## Work instructions:
For this exercise, retype the lines from the one that holds "ATOM 174 C CA" through the one that holds "ATOM 195 O O" in the records below, both included, exactly and without pictures.

## Provided records:
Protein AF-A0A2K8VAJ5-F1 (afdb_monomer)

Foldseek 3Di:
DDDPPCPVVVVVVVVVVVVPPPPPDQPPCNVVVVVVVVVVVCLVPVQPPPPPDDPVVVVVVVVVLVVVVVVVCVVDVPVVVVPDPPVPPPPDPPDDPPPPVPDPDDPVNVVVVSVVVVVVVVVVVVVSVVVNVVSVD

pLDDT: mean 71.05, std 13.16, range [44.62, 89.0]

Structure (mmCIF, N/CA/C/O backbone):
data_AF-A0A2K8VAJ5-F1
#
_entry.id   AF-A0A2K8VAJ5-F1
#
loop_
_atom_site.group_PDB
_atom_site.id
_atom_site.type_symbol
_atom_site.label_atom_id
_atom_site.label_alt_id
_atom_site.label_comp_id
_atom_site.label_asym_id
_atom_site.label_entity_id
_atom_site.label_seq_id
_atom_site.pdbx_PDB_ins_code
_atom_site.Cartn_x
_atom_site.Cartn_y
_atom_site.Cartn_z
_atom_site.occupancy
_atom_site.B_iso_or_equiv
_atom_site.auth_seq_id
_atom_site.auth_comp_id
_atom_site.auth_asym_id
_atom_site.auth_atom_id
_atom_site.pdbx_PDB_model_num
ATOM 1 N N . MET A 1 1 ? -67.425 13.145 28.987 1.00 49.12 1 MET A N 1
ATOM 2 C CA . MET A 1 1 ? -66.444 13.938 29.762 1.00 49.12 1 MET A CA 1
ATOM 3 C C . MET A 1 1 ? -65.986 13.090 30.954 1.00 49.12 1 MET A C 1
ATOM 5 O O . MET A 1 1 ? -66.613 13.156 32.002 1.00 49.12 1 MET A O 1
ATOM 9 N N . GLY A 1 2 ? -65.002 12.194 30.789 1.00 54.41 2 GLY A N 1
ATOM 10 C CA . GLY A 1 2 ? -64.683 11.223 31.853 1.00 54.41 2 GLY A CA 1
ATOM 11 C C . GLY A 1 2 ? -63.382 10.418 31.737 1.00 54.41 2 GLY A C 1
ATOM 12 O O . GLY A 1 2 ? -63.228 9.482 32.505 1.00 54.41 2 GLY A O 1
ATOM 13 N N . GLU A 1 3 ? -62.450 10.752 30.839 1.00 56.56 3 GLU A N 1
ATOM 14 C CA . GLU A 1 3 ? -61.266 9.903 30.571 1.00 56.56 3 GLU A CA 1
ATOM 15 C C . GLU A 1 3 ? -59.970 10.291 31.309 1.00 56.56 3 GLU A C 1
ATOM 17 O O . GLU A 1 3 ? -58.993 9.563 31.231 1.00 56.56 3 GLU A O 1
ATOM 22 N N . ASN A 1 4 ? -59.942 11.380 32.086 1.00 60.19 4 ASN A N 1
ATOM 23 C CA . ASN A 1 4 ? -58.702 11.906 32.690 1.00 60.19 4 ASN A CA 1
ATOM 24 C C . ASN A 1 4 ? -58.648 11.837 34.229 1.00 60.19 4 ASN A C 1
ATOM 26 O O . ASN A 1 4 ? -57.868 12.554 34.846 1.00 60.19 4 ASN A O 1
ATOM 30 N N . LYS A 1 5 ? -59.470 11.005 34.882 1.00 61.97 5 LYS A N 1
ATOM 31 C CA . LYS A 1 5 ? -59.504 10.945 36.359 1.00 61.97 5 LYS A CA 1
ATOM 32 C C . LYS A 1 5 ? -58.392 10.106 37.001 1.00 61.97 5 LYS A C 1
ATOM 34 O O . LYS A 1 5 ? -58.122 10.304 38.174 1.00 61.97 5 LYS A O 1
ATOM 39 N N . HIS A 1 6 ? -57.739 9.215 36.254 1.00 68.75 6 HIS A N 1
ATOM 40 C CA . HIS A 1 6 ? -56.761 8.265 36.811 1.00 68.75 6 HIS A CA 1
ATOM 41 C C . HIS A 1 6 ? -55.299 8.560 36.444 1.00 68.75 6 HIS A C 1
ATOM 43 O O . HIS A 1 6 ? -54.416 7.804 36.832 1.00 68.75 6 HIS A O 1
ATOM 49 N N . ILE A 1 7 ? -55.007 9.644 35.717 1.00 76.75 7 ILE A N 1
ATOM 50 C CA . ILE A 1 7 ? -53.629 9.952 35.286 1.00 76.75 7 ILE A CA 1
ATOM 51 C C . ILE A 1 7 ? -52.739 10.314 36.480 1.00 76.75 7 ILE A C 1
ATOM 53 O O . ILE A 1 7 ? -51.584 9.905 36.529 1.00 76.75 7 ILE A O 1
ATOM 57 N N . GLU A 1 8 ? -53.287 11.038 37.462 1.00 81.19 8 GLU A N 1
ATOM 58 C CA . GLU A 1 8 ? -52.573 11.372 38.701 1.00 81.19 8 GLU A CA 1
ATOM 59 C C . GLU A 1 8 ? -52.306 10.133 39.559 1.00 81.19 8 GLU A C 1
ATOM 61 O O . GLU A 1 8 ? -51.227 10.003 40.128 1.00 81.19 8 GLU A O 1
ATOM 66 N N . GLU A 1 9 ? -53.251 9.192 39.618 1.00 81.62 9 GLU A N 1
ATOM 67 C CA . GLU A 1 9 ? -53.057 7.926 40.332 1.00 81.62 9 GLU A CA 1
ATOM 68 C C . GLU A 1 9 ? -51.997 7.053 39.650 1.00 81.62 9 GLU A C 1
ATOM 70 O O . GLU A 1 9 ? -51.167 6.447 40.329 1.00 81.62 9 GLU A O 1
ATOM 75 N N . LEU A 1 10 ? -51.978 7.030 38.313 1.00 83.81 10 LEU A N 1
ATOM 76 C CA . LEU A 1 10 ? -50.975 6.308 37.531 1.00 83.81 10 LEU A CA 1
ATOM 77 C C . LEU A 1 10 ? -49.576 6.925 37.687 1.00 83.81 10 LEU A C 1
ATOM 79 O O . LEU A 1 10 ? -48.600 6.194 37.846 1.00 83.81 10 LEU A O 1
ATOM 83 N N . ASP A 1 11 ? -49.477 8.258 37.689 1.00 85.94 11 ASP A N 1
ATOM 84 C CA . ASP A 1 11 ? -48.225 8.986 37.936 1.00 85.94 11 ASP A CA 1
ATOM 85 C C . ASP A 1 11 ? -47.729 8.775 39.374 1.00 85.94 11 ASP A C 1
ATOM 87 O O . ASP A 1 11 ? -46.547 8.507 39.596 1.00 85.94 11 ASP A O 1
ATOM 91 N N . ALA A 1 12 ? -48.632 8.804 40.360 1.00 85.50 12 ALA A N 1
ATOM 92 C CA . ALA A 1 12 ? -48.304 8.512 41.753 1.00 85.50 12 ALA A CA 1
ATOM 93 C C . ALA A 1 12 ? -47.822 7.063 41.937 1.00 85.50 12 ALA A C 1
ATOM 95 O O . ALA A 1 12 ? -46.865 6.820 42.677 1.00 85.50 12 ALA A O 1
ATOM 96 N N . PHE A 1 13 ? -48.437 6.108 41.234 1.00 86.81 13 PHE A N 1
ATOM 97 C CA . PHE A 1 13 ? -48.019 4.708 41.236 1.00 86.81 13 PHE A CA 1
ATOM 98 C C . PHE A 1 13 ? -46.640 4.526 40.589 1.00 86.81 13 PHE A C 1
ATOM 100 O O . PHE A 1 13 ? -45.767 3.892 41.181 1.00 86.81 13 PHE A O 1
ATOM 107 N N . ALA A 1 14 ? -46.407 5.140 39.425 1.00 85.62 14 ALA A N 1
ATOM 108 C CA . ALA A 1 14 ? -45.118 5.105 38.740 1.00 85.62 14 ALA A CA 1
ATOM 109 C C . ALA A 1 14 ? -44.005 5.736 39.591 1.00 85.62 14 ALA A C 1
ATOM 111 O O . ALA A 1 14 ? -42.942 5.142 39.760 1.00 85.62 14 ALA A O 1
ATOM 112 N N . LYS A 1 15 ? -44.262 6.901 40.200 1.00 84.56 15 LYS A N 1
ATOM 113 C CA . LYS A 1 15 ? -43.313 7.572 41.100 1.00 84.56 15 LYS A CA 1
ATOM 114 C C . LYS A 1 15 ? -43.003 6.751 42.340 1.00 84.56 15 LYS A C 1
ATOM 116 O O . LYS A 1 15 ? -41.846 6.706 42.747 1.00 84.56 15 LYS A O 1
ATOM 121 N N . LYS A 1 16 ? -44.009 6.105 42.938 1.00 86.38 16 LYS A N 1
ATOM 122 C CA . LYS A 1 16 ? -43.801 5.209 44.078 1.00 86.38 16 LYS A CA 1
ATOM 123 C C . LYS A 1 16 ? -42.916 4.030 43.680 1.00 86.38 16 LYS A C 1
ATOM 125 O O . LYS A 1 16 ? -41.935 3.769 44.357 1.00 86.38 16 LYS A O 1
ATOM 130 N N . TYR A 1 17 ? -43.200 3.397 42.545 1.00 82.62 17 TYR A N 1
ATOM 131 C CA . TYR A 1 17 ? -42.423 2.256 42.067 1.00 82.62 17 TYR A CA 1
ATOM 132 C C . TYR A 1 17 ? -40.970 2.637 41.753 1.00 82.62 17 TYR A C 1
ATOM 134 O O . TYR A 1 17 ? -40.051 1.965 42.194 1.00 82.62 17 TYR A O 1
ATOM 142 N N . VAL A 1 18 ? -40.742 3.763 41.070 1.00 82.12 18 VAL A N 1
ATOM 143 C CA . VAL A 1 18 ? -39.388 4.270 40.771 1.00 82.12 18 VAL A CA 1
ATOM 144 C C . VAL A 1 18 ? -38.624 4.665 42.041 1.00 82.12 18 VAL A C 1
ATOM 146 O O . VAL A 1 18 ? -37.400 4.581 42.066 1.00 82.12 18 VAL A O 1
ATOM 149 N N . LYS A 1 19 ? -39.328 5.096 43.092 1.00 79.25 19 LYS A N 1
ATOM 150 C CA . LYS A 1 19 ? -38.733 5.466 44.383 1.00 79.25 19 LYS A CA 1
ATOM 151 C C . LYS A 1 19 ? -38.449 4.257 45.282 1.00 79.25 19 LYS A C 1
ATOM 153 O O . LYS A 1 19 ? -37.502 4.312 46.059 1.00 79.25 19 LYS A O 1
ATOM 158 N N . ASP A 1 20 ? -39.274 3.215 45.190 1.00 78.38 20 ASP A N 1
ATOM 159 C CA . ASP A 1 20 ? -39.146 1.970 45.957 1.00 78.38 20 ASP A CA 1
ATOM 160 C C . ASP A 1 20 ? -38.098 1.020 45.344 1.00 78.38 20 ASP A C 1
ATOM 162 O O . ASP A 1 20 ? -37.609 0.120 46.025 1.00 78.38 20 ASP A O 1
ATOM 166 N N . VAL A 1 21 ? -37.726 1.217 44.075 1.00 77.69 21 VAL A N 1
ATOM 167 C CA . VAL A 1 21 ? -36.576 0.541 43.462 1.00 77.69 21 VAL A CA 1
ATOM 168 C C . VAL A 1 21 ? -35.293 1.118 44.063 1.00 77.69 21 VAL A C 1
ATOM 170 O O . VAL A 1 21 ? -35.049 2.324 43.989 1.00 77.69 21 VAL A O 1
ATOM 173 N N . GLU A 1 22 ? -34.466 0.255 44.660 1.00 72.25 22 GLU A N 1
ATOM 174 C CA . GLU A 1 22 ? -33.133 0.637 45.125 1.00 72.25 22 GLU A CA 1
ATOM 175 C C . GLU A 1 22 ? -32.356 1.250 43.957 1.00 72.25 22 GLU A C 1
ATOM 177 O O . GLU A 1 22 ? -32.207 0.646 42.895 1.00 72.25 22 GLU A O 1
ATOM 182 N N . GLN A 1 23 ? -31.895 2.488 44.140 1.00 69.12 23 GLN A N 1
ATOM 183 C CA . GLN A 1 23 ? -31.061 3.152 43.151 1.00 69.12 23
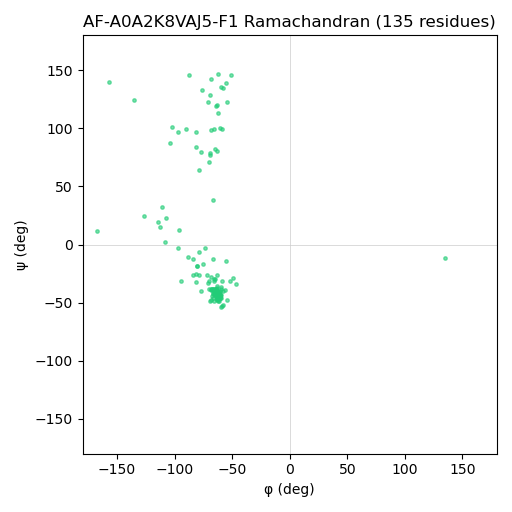 GLN A CA 1
ATOM 184 C C . GLN A 1 23 ? -29.740 2.391 43.068 1.00 69.12 23 GLN A C 1
ATOM 186 O O . GLN A 1 23 ? -28.859 2.573 43.908 1.00 69.12 23 GLN A O 1
ATOM 191 N N . GLU A 1 24 ? -29.612 1.533 42.057 1.00 68.12 24 GLU A N 1
ATOM 192 C CA . GLU A 1 24 ? -28.342 0.911 41.713 1.00 68.12 24 GLU A CA 1
ATOM 193 C C . GLU A 1 24 ? -27.365 2.029 41.345 1.00 68.12 24 GLU A C 1
ATOM 195 O O . GLU A 1 24 ? -27.410 2.615 40.261 1.00 68.12 24 GLU A O 1
ATOM 200 N N . LEU A 1 25 ? -26.508 2.381 42.302 1.00 70.94 25 LEU A N 1
ATOM 201 C CA . LEU A 1 25 ? -25.411 3.297 42.061 1.00 70.94 25 LEU A CA 1
ATOM 202 C C . LEU A 1 25 ? -24.488 2.611 41.055 1.00 70.94 25 LEU A C 1
ATOM 204 O O . LEU A 1 25 ? -23.977 1.523 41.352 1.00 70.94 25 LEU A O 1
ATOM 208 N N . PRO A 1 26 ? -24.268 3.207 39.870 1.00 72.81 26 PRO A N 1
ATOM 209 C CA . PRO A 1 26 ? -23.315 2.647 38.936 1.00 72.81 26 PRO A CA 1
ATOM 210 C C . PRO A 1 26 ? -21.974 2.518 39.652 1.00 72.81 26 PRO A C 1
ATOM 212 O O . PRO A 1 26 ? -21.575 3.391 40.429 1.00 72.81 26 PRO A O 1
ATOM 215 N N . THR A 1 27 ? -21.280 1.407 39.410 1.00 80.12 27 THR A N 1
ATOM 216 C CA . THR A 1 27 ? -19.929 1.212 39.935 1.00 80.12 27 THR A CA 1
ATOM 217 C C . THR A 1 27 ? -19.074 2.426 39.575 1.00 80.12 27 THR A C 1
ATOM 219 O O . THR A 1 27 ? -19.243 2.999 38.498 1.00 80.12 27 THR A O 1
ATOM 222 N N . PHE A 1 28 ? -18.141 2.807 40.451 1.00 79.31 28 PHE A N 1
ATOM 223 C CA . PHE A 1 28 ? -17.242 3.950 40.243 1.00 79.31 28 PHE A CA 1
ATOM 224 C C . PHE A 1 28 ? -16.602 3.964 38.836 1.00 79.31 28 PHE A C 1
ATOM 226 O O . PHE A 1 28 ? -16.463 5.018 38.221 1.00 79.31 28 PHE A O 1
ATOM 233 N N . ASP A 1 29 ? -16.331 2.778 38.282 1.00 83.50 29 ASP A N 1
ATOM 234 C CA . ASP A 1 29 ? -15.713 2.584 36.968 1.00 83.50 29 ASP A CA 1
ATOM 235 C C . ASP A 1 29 ? -16.696 2.337 35.810 1.00 83.50 29 ASP A C 1
ATOM 237 O O . ASP A 1 29 ? -16.278 1.922 34.725 1.00 83.50 29 ASP A O 1
ATOM 241 N N . PHE A 1 30 ? -18.000 2.566 35.992 1.00 85.00 30 PHE A N 1
ATOM 242 C CA . PHE A 1 30 ? -19.014 2.322 34.959 1.00 85.00 30 PHE A CA 1
ATOM 243 C C . PHE A 1 30 ? -18.716 3.112 33.681 1.00 85.00 30 PHE A C 1
ATOM 245 O O . PHE A 1 30 ? -18.602 2.535 32.599 1.00 85.00 30 PHE A O 1
ATOM 252 N N . THR A 1 31 ? -18.503 4.422 33.815 1.00 88.94 31 THR A N 1
ATOM 253 C CA . THR A 1 31 ? -18.191 5.302 32.683 1.00 88.94 31 THR A CA 1
ATOM 254 C C . THR A 1 31 ? -16.892 4.884 31.999 1.00 88.94 31 THR A C 1
ATOM 256 O O . THR A 1 31 ? -16.847 4.800 30.774 1.00 88.94 31 THR A O 1
ATOM 259 N N . SER A 1 32 ? -15.858 4.543 32.773 1.00 85.12 32 SER A N 1
ATOM 260 C CA . SER A 1 32 ? -14.574 4.061 32.249 1.00 85.12 32 SER A CA 1
ATOM 261 C C . SER A 1 32 ? -14.727 2.748 31.475 1.00 85.12 32 SER A C 1
ATOM 263 O O . SER A 1 32 ? -14.182 2.606 30.383 1.00 85.12 32 SER A O 1
ATOM 265 N N . SER A 1 33 ? -15.520 1.809 31.995 1.00 86.50 33 SER A N 1
ATOM 266 C CA . SER A 1 33 ? -15.767 0.498 31.379 1.00 86.50 33 SER A CA 1
ATOM 267 C C . SER A 1 33 ? -16.581 0.601 30.089 1.00 86.50 33 SER A C 1
ATOM 269 O O . SER A 1 33 ? -16.302 -0.103 29.116 1.00 86.50 33 SER A O 1
ATOM 271 N N . VAL A 1 34 ? -17.578 1.489 30.063 1.00 89.00 34 VAL A N 1
ATOM 272 C CA . VAL A 1 34 ? -18.381 1.773 28.868 1.00 89.00 34 VAL A CA 1
ATOM 273 C C . VAL A 1 34 ? -17.526 2.472 27.814 1.00 89.00 34 VAL A C 1
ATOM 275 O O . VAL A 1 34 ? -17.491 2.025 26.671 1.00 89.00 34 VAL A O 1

## Response box:
ATOM 174 C CA . GLU A 1 22 ? -33.133 0.637 45.125 1.00 72.25 22 GLU A CA 1
ATOM 175 C C . GLU A 1 22 ? -32.356 1.250 43.957 1.00 72.25 22 GLU A C 1
ATOM 177 O O . GLU A 1 22 ? -32.207 0.646 42.895 1.00 72.25 22 GLU A O 1
ATOM 182 N N . GLN A 1 23 ? -31.895 2.488 44.140 1.00 69.12 23 GLN A N 1
ATOM 183 C CA . GLN A 1 23 ? -31.061 3.152 43.151 1.00 69.12 23
 GLN A CA 1
ATOM 184 C C . GLN A 1 23 ? -29.740 2.391 43.068 1.00 69.12 23 GLN A C 1
ATOM 186 O O . GLN A 1 23 ? -28.859 2.573 43.908 1.00 69.12 23 GLN A O 1
ATOM 191 N N . GLU A 1 24 ? -29.612 1.533 42.057 1.00 68.12 24 GLU A N 1
ATOM 192 C CA . GLU A 1 24 ? -28.342 0.911 41.713 1.00 68.12 24 GLU A CA 1
ATOM 193 C C . GLU A 1 24 ? -27.365 2.029 41.345 1.00 68.12 24 GLU A C 1
ATOM 195 O O . GLU A 1 24 ? -27.410 2.615 40.261 1.00 68.12 24 GLU A O 1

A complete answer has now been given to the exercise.